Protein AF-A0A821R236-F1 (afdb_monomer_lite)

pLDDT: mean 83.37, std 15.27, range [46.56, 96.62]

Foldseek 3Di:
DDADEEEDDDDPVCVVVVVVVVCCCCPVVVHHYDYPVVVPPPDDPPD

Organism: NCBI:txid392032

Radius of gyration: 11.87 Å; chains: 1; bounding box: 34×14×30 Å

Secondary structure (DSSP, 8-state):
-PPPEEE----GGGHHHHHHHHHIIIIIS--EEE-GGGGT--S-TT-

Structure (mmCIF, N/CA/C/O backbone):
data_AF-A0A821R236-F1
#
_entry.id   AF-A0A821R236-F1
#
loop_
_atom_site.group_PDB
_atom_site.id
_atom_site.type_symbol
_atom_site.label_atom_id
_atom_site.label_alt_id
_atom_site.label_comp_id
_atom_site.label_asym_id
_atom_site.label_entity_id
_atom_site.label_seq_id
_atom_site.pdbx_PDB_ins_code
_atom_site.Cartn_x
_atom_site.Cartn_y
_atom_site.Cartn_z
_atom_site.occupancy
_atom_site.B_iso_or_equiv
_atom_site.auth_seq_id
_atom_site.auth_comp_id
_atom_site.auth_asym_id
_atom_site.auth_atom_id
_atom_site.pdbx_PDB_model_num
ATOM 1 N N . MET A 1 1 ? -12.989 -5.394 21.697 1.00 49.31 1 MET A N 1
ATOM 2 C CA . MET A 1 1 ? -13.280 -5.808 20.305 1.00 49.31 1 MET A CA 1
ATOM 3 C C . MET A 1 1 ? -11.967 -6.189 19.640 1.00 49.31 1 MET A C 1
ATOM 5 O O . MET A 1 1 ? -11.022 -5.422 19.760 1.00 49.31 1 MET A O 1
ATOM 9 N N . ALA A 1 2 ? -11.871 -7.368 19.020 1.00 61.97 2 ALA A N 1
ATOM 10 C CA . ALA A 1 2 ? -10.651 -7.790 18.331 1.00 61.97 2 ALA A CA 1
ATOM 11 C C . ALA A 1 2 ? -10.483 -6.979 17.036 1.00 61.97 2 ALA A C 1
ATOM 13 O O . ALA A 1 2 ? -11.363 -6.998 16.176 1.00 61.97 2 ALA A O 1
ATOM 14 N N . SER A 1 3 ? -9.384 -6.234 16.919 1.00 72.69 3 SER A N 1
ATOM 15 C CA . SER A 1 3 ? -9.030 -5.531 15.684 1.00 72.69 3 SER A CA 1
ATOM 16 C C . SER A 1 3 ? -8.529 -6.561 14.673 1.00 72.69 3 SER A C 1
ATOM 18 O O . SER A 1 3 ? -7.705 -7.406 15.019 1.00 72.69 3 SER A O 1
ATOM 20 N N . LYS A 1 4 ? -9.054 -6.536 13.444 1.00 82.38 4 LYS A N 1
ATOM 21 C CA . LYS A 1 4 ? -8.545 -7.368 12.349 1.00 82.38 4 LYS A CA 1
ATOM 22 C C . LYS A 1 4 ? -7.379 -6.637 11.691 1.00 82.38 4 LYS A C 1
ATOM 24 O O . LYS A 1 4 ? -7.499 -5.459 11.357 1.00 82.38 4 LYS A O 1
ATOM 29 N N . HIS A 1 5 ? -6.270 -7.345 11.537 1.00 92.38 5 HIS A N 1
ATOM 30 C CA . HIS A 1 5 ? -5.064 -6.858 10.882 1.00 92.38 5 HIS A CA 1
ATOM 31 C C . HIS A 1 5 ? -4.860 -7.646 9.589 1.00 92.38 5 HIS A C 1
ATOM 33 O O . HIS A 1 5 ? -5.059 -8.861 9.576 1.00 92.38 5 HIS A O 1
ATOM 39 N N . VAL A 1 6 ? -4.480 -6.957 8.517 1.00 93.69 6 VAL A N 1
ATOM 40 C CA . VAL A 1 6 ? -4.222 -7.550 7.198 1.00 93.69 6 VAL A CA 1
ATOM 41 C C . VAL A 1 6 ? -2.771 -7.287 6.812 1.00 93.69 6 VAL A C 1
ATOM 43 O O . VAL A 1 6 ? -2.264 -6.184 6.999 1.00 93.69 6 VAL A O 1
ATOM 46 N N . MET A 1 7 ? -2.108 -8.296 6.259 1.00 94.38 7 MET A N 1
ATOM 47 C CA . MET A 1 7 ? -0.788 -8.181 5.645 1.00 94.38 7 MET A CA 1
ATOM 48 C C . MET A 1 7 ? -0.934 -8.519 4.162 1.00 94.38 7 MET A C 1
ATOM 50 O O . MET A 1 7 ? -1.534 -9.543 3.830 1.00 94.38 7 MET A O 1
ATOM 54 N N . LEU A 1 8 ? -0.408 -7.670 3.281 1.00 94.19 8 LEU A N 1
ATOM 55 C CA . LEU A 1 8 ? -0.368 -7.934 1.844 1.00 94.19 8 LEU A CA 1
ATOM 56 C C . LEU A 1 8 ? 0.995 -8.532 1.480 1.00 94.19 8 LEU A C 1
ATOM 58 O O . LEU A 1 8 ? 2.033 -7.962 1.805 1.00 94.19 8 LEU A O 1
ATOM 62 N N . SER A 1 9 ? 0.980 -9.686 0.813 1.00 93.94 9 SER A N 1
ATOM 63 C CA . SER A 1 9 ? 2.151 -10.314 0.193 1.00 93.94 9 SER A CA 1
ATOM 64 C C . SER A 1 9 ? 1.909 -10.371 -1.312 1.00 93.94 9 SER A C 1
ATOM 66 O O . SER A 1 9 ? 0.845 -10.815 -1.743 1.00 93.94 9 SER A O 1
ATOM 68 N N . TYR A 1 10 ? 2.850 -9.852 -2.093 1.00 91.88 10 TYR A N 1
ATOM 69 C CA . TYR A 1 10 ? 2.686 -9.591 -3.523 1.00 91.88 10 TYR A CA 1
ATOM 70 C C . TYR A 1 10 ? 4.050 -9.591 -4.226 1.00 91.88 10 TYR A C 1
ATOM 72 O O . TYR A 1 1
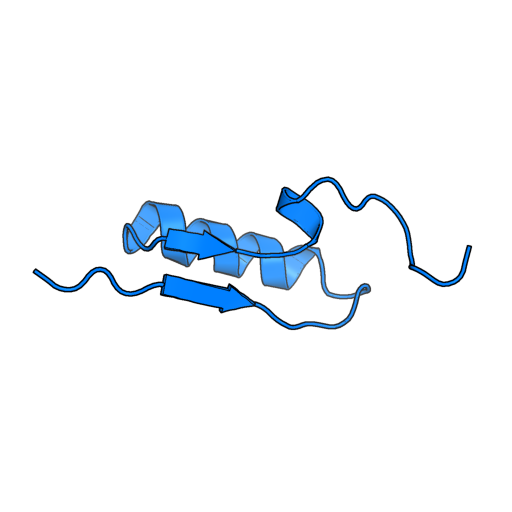0 ? 5.093 -9.630 -3.572 1.00 91.88 10 TYR A O 1
ATOM 80 N N . GLN A 1 11 ? 4.036 -9.592 -5.559 1.00 88.94 11 GLN A N 1
ATOM 81 C CA . GLN A 1 11 ? 5.240 -9.431 -6.375 1.00 88.94 11 GLN A CA 1
ATOM 82 C C . GLN A 1 11 ? 5.575 -7.949 -6.523 1.00 88.94 11 GLN A C 1
ATOM 84 O O . GLN A 1 11 ? 4.676 -7.131 -6.695 1.00 88.94 11 GLN A O 1
ATOM 89 N N . TRP A 1 12 ? 6.862 -7.604 -6.520 1.00 87.19 12 TRP A N 1
ATOM 90 C CA . TRP A 1 12 ? 7.303 -6.206 -6.566 1.00 87.19 12 TRP A CA 1
ATOM 91 C C . TRP A 1 12 ? 6.785 -5.430 -7.786 1.00 87.19 12 TRP A C 1
ATOM 93 O O . TRP A 1 12 ? 6.607 -4.220 -7.699 1.00 87.19 12 TRP A O 1
ATOM 103 N N . ASP A 1 13 ? 6.488 -6.108 -8.896 1.00 90.69 13 ASP A N 1
ATOM 104 C CA . ASP A 1 13 ? 5.983 -5.481 -10.123 1.00 90.69 13 ASP A CA 1
ATOM 105 C C . ASP A 1 13 ? 4.504 -5.049 -10.024 1.00 90.69 13 ASP A C 1
ATOM 107 O O . ASP A 1 13 ? 4.040 -4.215 -10.803 1.00 90.69 13 ASP A O 1
ATOM 111 N N . ASP A 1 14 ? 3.765 -5.536 -9.022 1.00 91.56 14 ASP A N 1
ATOM 112 C CA . ASP A 1 14 ? 2.326 -5.290 -8.852 1.00 91.56 14 ASP A CA 1
ATOM 113 C C . ASP A 1 14 ? 2.009 -4.099 -7.921 1.00 91.56 14 ASP A C 1
ATOM 115 O O 
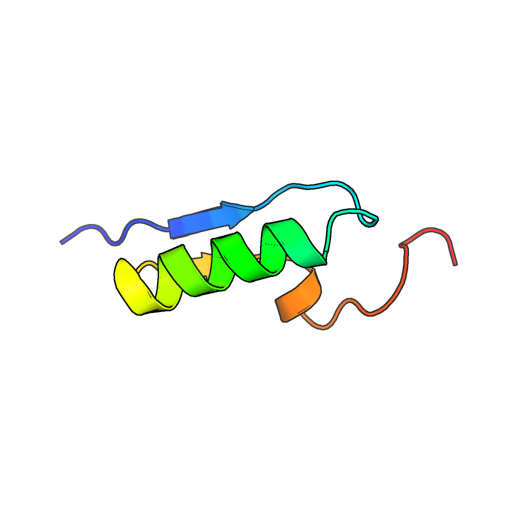. ASP A 1 14 ? 0.912 -4.008 -7.356 1.00 91.56 14 ASP A O 1
ATOM 119 N N . GLN A 1 15 ? 2.939 -3.146 -7.759 1.00 88.75 15 GLN A N 1
ATOM 120 C CA . GLN A 1 15 ? 2.808 -2.044 -6.783 1.00 88.75 15 GLN A CA 1
ATOM 121 C C . GLN A 1 15 ? 1.531 -1.221 -6.954 1.00 88.75 15 GLN A C 1
ATOM 123 O O . GLN A 1 15 ? 0.932 -0.775 -5.973 1.00 88.75 15 GLN A O 1
ATOM 128 N N . LYS A 1 16 ? 1.095 -1.011 -8.203 1.00 92.75 16 LYS A N 1
ATOM 129 C CA . LYS A 1 16 ? -0.126 -0.246 -8.467 1.00 92.75 16 LYS A CA 1
ATOM 130 C C . LYS A 1 16 ? -1.344 -0.957 -7.875 1.00 92.75 16 LYS A C 1
ATOM 132 O O . LYS A 1 16 ? -2.121 -0.340 -7.153 1.00 92.75 16 LYS A O 1
ATOM 137 N N . LEU A 1 17 ? -1.492 -2.248 -8.168 1.00 95.50 17 LEU A N 1
ATOM 138 C CA . LEU A 1 17 ? -2.630 -3.035 -7.707 1.00 95.50 17 LEU A CA 1
ATOM 139 C C . LEU A 1 17 ? -2.647 -3.129 -6.180 1.00 95.50 17 LEU A C 1
ATOM 141 O O . LEU A 1 17 ? -3.684 -2.894 -5.564 1.00 95.50 17 LEU A O 1
ATOM 145 N N . VAL A 1 18 ? -1.506 -3.440 -5.559 1.00 95.00 18 VAL A N 1
ATOM 146 C CA . VAL A 1 18 ? -1.444 -3.575 -4.097 1.00 95.00 18 VAL A CA 1
ATOM 147 C C . VAL A 1 18 ? -1.709 -2.245 -3.385 1.00 95.00 18 VAL A C 1
ATOM 149 O 
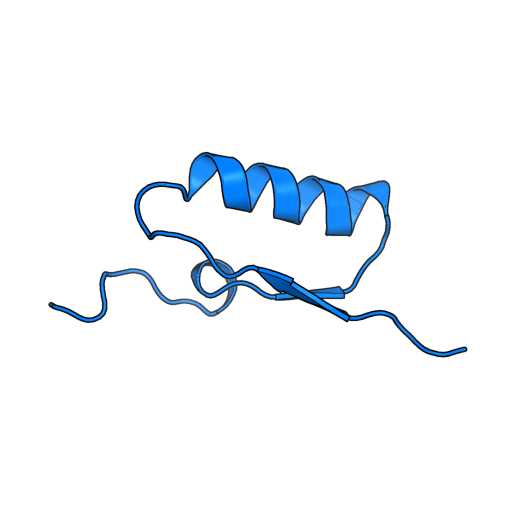O . VAL A 1 18 ? -2.364 -2.243 -2.345 1.00 95.00 18 VAL A O 1
ATOM 152 N N . THR A 1 19 ? -1.282 -1.115 -3.959 1.00 94.38 19 THR A N 1
ATOM 153 C CA . THR A 1 19 ? -1.561 0.220 -3.409 1.00 94.38 19 THR A CA 1
ATOM 154 C C . THR A 1 19 ? -3.053 0.540 -3.484 1.00 94.38 19 THR A C 1
ATOM 156 O O . THR A 1 19 ? -3.629 0.996 -2.497 1.00 94.38 19 THR A O 1
ATOM 159 N N . ASP A 1 20 ? -3.706 0.236 -4.610 1.00 96.62 20 ASP A N 1
ATOM 160 C CA . ASP A 1 20 ? -5.153 0.429 -4.768 1.00 96.62 20 ASP A CA 1
ATOM 161 C C . ASP A 1 20 ? -5.939 -0.419 -3.742 1.00 96.62 20 ASP A C 1
ATOM 163 O O . ASP A 1 20 ? -6.868 0.072 -3.094 1.00 96.62 20 ASP A O 1
ATOM 167 N N . VAL A 1 21 ? -5.523 -1.673 -3.522 1.00 96.00 21 VAL A N 1
ATOM 168 C CA . VAL A 1 21 ? -6.100 -2.557 -2.492 1.00 96.00 21 VAL A CA 1
ATOM 169 C C . VAL A 1 21 ? -5.846 -2.013 -1.083 1.00 96.00 21 VAL A C 1
ATOM 171 O O . VAL A 1 21 ? -6.771 -1.966 -0.274 1.00 96.00 21 VAL A O 1
ATOM 174 N N . TYR A 1 22 ? -4.624 -1.577 -0.773 1.00 95.44 22 TYR A N 1
ATOM 175 C CA . TYR A 1 22 ? -4.280 -0.989 0.523 1.00 95.44 22 TYR A CA 1
ATOM 176 C C . TYR A 1 22 ? -5.169 0.220 0.847 1.00 95.44 22 TYR A C 1
ATOM 178 O O . TYR A 1 22 ? -5.733 0.295 1.945 1.00 95.44 22 TYR A O 1
ATOM 186 N N . ASN A 1 23 ? -5.340 1.135 -0.110 1.00 95.38 23 ASN A N 1
ATOM 187 C CA . ASN A 1 23 ? -6.166 2.329 0.066 1.00 95.38 23 ASN A CA 1
ATO
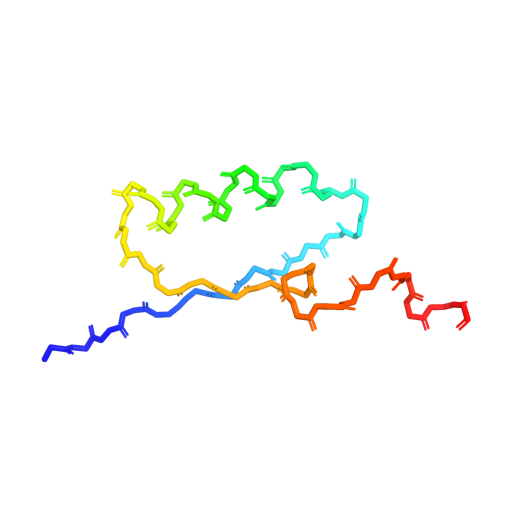M 188 C C . ASN A 1 23 ? -7.623 1.942 0.318 1.00 95.38 23 ASN A C 1
ATOM 190 O O . ASN A 1 23 ? -8.209 2.383 1.300 1.00 95.38 23 ASN A O 1
ATOM 194 N N . TYR A 1 24 ? -8.183 1.018 -0.467 1.00 96.62 24 TYR A N 1
ATOM 195 C CA . TYR A 1 24 ? -9.555 0.554 -0.252 1.00 96.62 24 TYR A CA 1
ATOM 196 C C . TYR A 1 24 ? -9.765 -0.041 1.152 1.00 96.62 24 TYR A C 1
ATOM 198 O O . TYR A 1 24 ? -10.721 0.288 1.860 1.00 96.62 24 TYR A O 1
ATOM 206 N N . LEU A 1 25 ? -8.854 -0.908 1.600 1.00 94.31 25 LEU A N 1
ATOM 207 C CA . LEU A 1 25 ? -8.971 -1.575 2.900 1.00 94.31 25 LEU A CA 1
ATOM 208 C C . LEU A 1 25 ? -8.800 -0.600 4.082 1.00 94.31 25 LEU A C 1
ATOM 210 O O . LEU A 1 25 ? -9.435 -0.779 5.126 1.00 94.31 25 LEU A O 1
ATOM 214 N N . THR A 1 26 ? -7.958 0.424 3.945 1.00 93.38 26 THR A N 1
ATOM 215 C CA . THR A 1 26 ? -7.715 1.407 5.013 1.00 93.38 26 THR A CA 1
ATOM 216 C C . THR A 1 26 ? -8.755 2.529 5.025 1.00 93.38 26 THR A C 1
ATOM 218 O O . THR A 1 26 ? -9.263 2.873 6.094 1.00 93.38 26 THR A O 1
ATOM 221 N N . GLU A 1 27 ? -9.137 3.054 3.862 1.00 95.31 27 GLU A N 1
ATOM 222 C CA . GLU A 1 27 ? -10.040 4.203 3.726 1.00 95.31 27 GLU A CA 1
ATOM 223 C C . GLU A 1 27 ? -11.517 3.806 3.779 1.00 95.31 27 GLU A C 1
ATOM 225 O O . GLU A 1 27 ? -12.296 4.454 4.477 1.00 95.31 27 GLU A O 1
ATOM 230 N N . ASN A 1 28 ? -11.918 2.729 3.092 1.00 95.94 28 ASN A N 1
ATOM 231 C CA . ASN A 1 28 ? -13.328 2.325 3.013 1.00 95.94 28 ASN A CA 1
ATOM 232 C C . ASN A 1 28 ? -13.727 1.319 4.094 1.00 95.94 28 ASN A C 1
ATOM 234 O O . ASN A 1 28 ? -14.886 1.285 4.502 1.00 95.94 28 ASN A O 1
ATOM 238 N N . MET A 1 29 ? -12.791 0.475 4.541 1.00 91.12 29 MET A N 1
ATOM 239 C CA . MET A 1 29 ? -13.072 -0.582 5.522 1.00 91.12 29 MET A CA 1
ATOM 240 C C . MET A 1 29 ? -12.482 -0.307 6.910 1.00 91.12 29 MET A C 1
ATOM 242 O O . MET A 1 29 ? -12.734 -1.081 7.836 1.00 91.12 29 MET A O 1
ATOM 246 N N . HIS A 1 30 ? -11.711 0.775 7.068 1.00 90.81 30 HIS A N 1
ATOM 247 C CA . HIS A 1 30 ? -11.078 1.178 8.329 1.00 90.81 30 HIS A CA 1
ATOM 248 C C . HIS A 1 30 ? -10.249 0.060 8.988 1.00 90.81 30 HIS A C 1
ATOM 250 O O . HIS A 1 30 ? -10.199 -0.068 10.216 1.00 90.81 30 HIS A O 1
ATOM 256 N N . MET A 1 31 ? -9.601 -0.777 8.172 1.00 91.62 31 MET A N 1
ATOM 257 C CA . MET A 1 31 ? -8.758 -1.873 8.646 1.00 91.62 31 MET A CA 1
ATOM 258
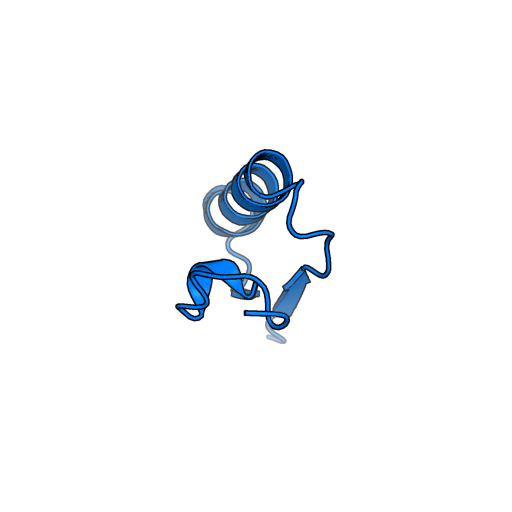 C C . MET A 1 31 ? -7.305 -1.436 8.800 1.00 91.62 31 MET A C 1
ATOM 260 O O . MET A 1 31 ? -6.807 -0.578 8.077 1.00 91.62 31 MET A O 1
ATOM 264 N N . LYS A 1 32 ? -6.594 -2.072 9.735 1.00 92.06 32 LYS A N 1
ATOM 265 C CA . LYS A 1 32 ? -5.142 -1.919 9.857 1.00 92.06 32 LYS A CA 1
ATOM 266 C C . LYS A 1 32 ? -4.473 -2.847 8.854 1.00 92.06 32 LYS A C 1
ATOM 268 O O . LYS A 1 32 ? -4.568 -4.067 8.995 1.00 92.06 32 LYS A O 1
ATOM 273 N N . VAL A 1 33 ? -3.807 -2.269 7.864 1.00 93.88 33 VAL A N 1
ATOM 274 C CA . VAL A 1 33 ? -3.142 -3.009 6.788 1.00 93.88 33 VAL A CA 1
ATOM 275 C C . VAL A 1 33 ? -1.651 -2.707 6.810 1.00 93.88 33 VAL A C 1
ATOM 277 O O . VAL A 1 33 ? -1.248 -1.583 7.101 1.00 93.88 33 VAL A O 1
ATOM 280 N N . TRP A 1 34 ? -0.834 -3.709 6.513 1.00 93.06 34 TRP A N 1
ATOM 281 C CA . TRP A 1 34 ? 0.606 -3.565 6.345 1.00 93.06 34 TRP A CA 1
ATOM 282 C C . TRP A 1 34 ? 1.047 -4.107 4.982 1.00 93.06 34 TRP A C 1
ATOM 284 O O . TRP A 1 34 ? 0.564 -5.152 4.537 1.00 93.06 34 TRP A O 1
ATOM 294 N N . MET A 1 35 ? 1.977 -3.391 4.352 1.00 91.81 35 MET A N 1
ATOM 295 C CA . MET A 1 35 ? 2.730 -3.803 3.168 1.00 91.81 35 MET A CA 1
ATOM 296 C C . MET A 1 35 ? 4.136 -3.188 3.230 1.00 91.81 35 MET A C 1
ATOM 298 O O . MET A 1 35 ? 4.328 -2.121 3.820 1.00 91.81 35 MET A O 1
ATOM 302 N N . ASP A 1 36 ? 5.106 -3.847 2.617 1.00 85.88 36 ASP A N 1
ATOM 303 C CA . ASP A 1 36 ? 6.520 -3.460 2.521 1.00 85.88 36 ASP A CA 1
ATOM 304 C C . ASP A 1 36 ? 6.755 -2.099 1.836 1.00 85.88 36 ASP A C 1
ATOM 306 O O . ASP A 1 36 ? 7.605 -1.351 2.325 1.00 85.88 36 ASP A O 1
ATOM 310 N N . ILE A 1 37 ? 5.952 -1.686 0.840 1.00 82.44 37 ILE A N 1
ATOM 311 C CA . ILE A 1 37 ? 6.012 -0.315 0.268 1.00 82.44 37 ILE A CA 1
ATOM 312 C C . ILE A 1 37 ? 5.847 0.758 1.362 1.00 82.44 37 ILE A C 1
ATOM 314 O O . ILE A 1 37 ? 6.610 1.724 1.424 1.00 82.44 37 ILE A O 1
ATOM 318 N N . ASN A 1 38 ? 4.892 0.574 2.282 1.00 70.94 38 ASN A N 1
ATOM 319 C CA . ASN A 1 38 ? 4.626 1.537 3.361 1.00 70.94 38 ASN A CA 1
ATOM 320 C C . ASN A 1 38 ? 5.630 1.449 4.518 1.00 70.94 38 ASN A C 1
ATOM 322 O O . ASN A 1 38 ? 5.696 2.360 5.343 1.00 70.94 38 ASN A O 1
ATOM 326 N N . GLY A 1 39 ? 6.420 0.374 4.584 1.00 63.22 39 GLY A N 1
ATOM 327 C CA . GLY A 1 39 ? 7.504 0.204 5.552 1.00 63.22 39 GLY A CA 1
ATOM 328 C C . GLY A 1 39 ? 8.779 0.977 5.200 1.00 63.22 39 GLY A C 1
ATOM 329 O O . GLY A 1 39 ? 9.731 0.948 5.977 1.00 63.22 39 GLY A O 1
ATOM 330 N N . GLY A 1 40 ? 8.815 1.663 4.052 1.00 61.19 40 GLY A N 1
ATOM 331 C CA . GLY A 1 40 ? 9.992 2.395 3.584 1.00 61.19 40 GLY A CA 1
ATOM 332 C C . GLY A 1 40 ? 10.979 1.550 2.775 1.00 61.19 40 GLY A C 1
ATOM 333 O O . GLY A 1 40 ? 12.079 2.032 2.499 1.00 61.19 40 GLY A O 1
ATOM 334 N N . MET A 1 41 ? 10.608 0.330 2.361 1.00 61.44 41 MET A N 1
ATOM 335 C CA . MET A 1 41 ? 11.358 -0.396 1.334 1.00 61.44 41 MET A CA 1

------

TASK DESCRIPTION: Please make an exact copy of the lines above from the line with "ATOM 20 N N" through the line with "ATOM 40 C CA", both ends included.

ANSWER TO THE EXERCISE:
ATOM 20 N N . LYS A 1 4 ? -9.054 -6.536 13.444 1.00 82.38 4 LYS A N 1
ATOM 21 C CA . LYS A 1 4 ? -8.545 -7.368 12.349 1.00 82.38 4 LYS A CA 1
ATOM 22 C C . LYS A 1 4 ? -7.379 -6.637 11.691 1.00 82.38 4 LYS A C 1
ATOM 24 O O . LYS A 1 4 ? -7.499 -5.459 11.357 1.00 82.38 4 LYS A O 1
ATOM 29 N N . HIS A 1 5 ? -6.270 -7.345 11.537 1.00 92.38 5 HIS A N 1
ATOM 30 C CA . HIS A 1 5 ? -5.064 -6.858 10.882 1.00 92.38 5 HIS A CA 1
ATOM 31 C C . HIS A 1 5 ? -4.860 -7.646 9.589 1.00 92.38 5 HIS A C 1
ATOM 33 O O . HIS A 1 5 ? -5.059 -8.861 9.576 1.00 92.38 5 HIS A O 1
ATOM 39 N N . VAL A 1 6 ? -4.480 -6.957 8.517 1.00 93.69 6 VAL A N 1
ATOM 40 C CA . VAL A 1 6 ? -4.222 -7.550 7.198 1.00 93.69 6 VAL A CA 1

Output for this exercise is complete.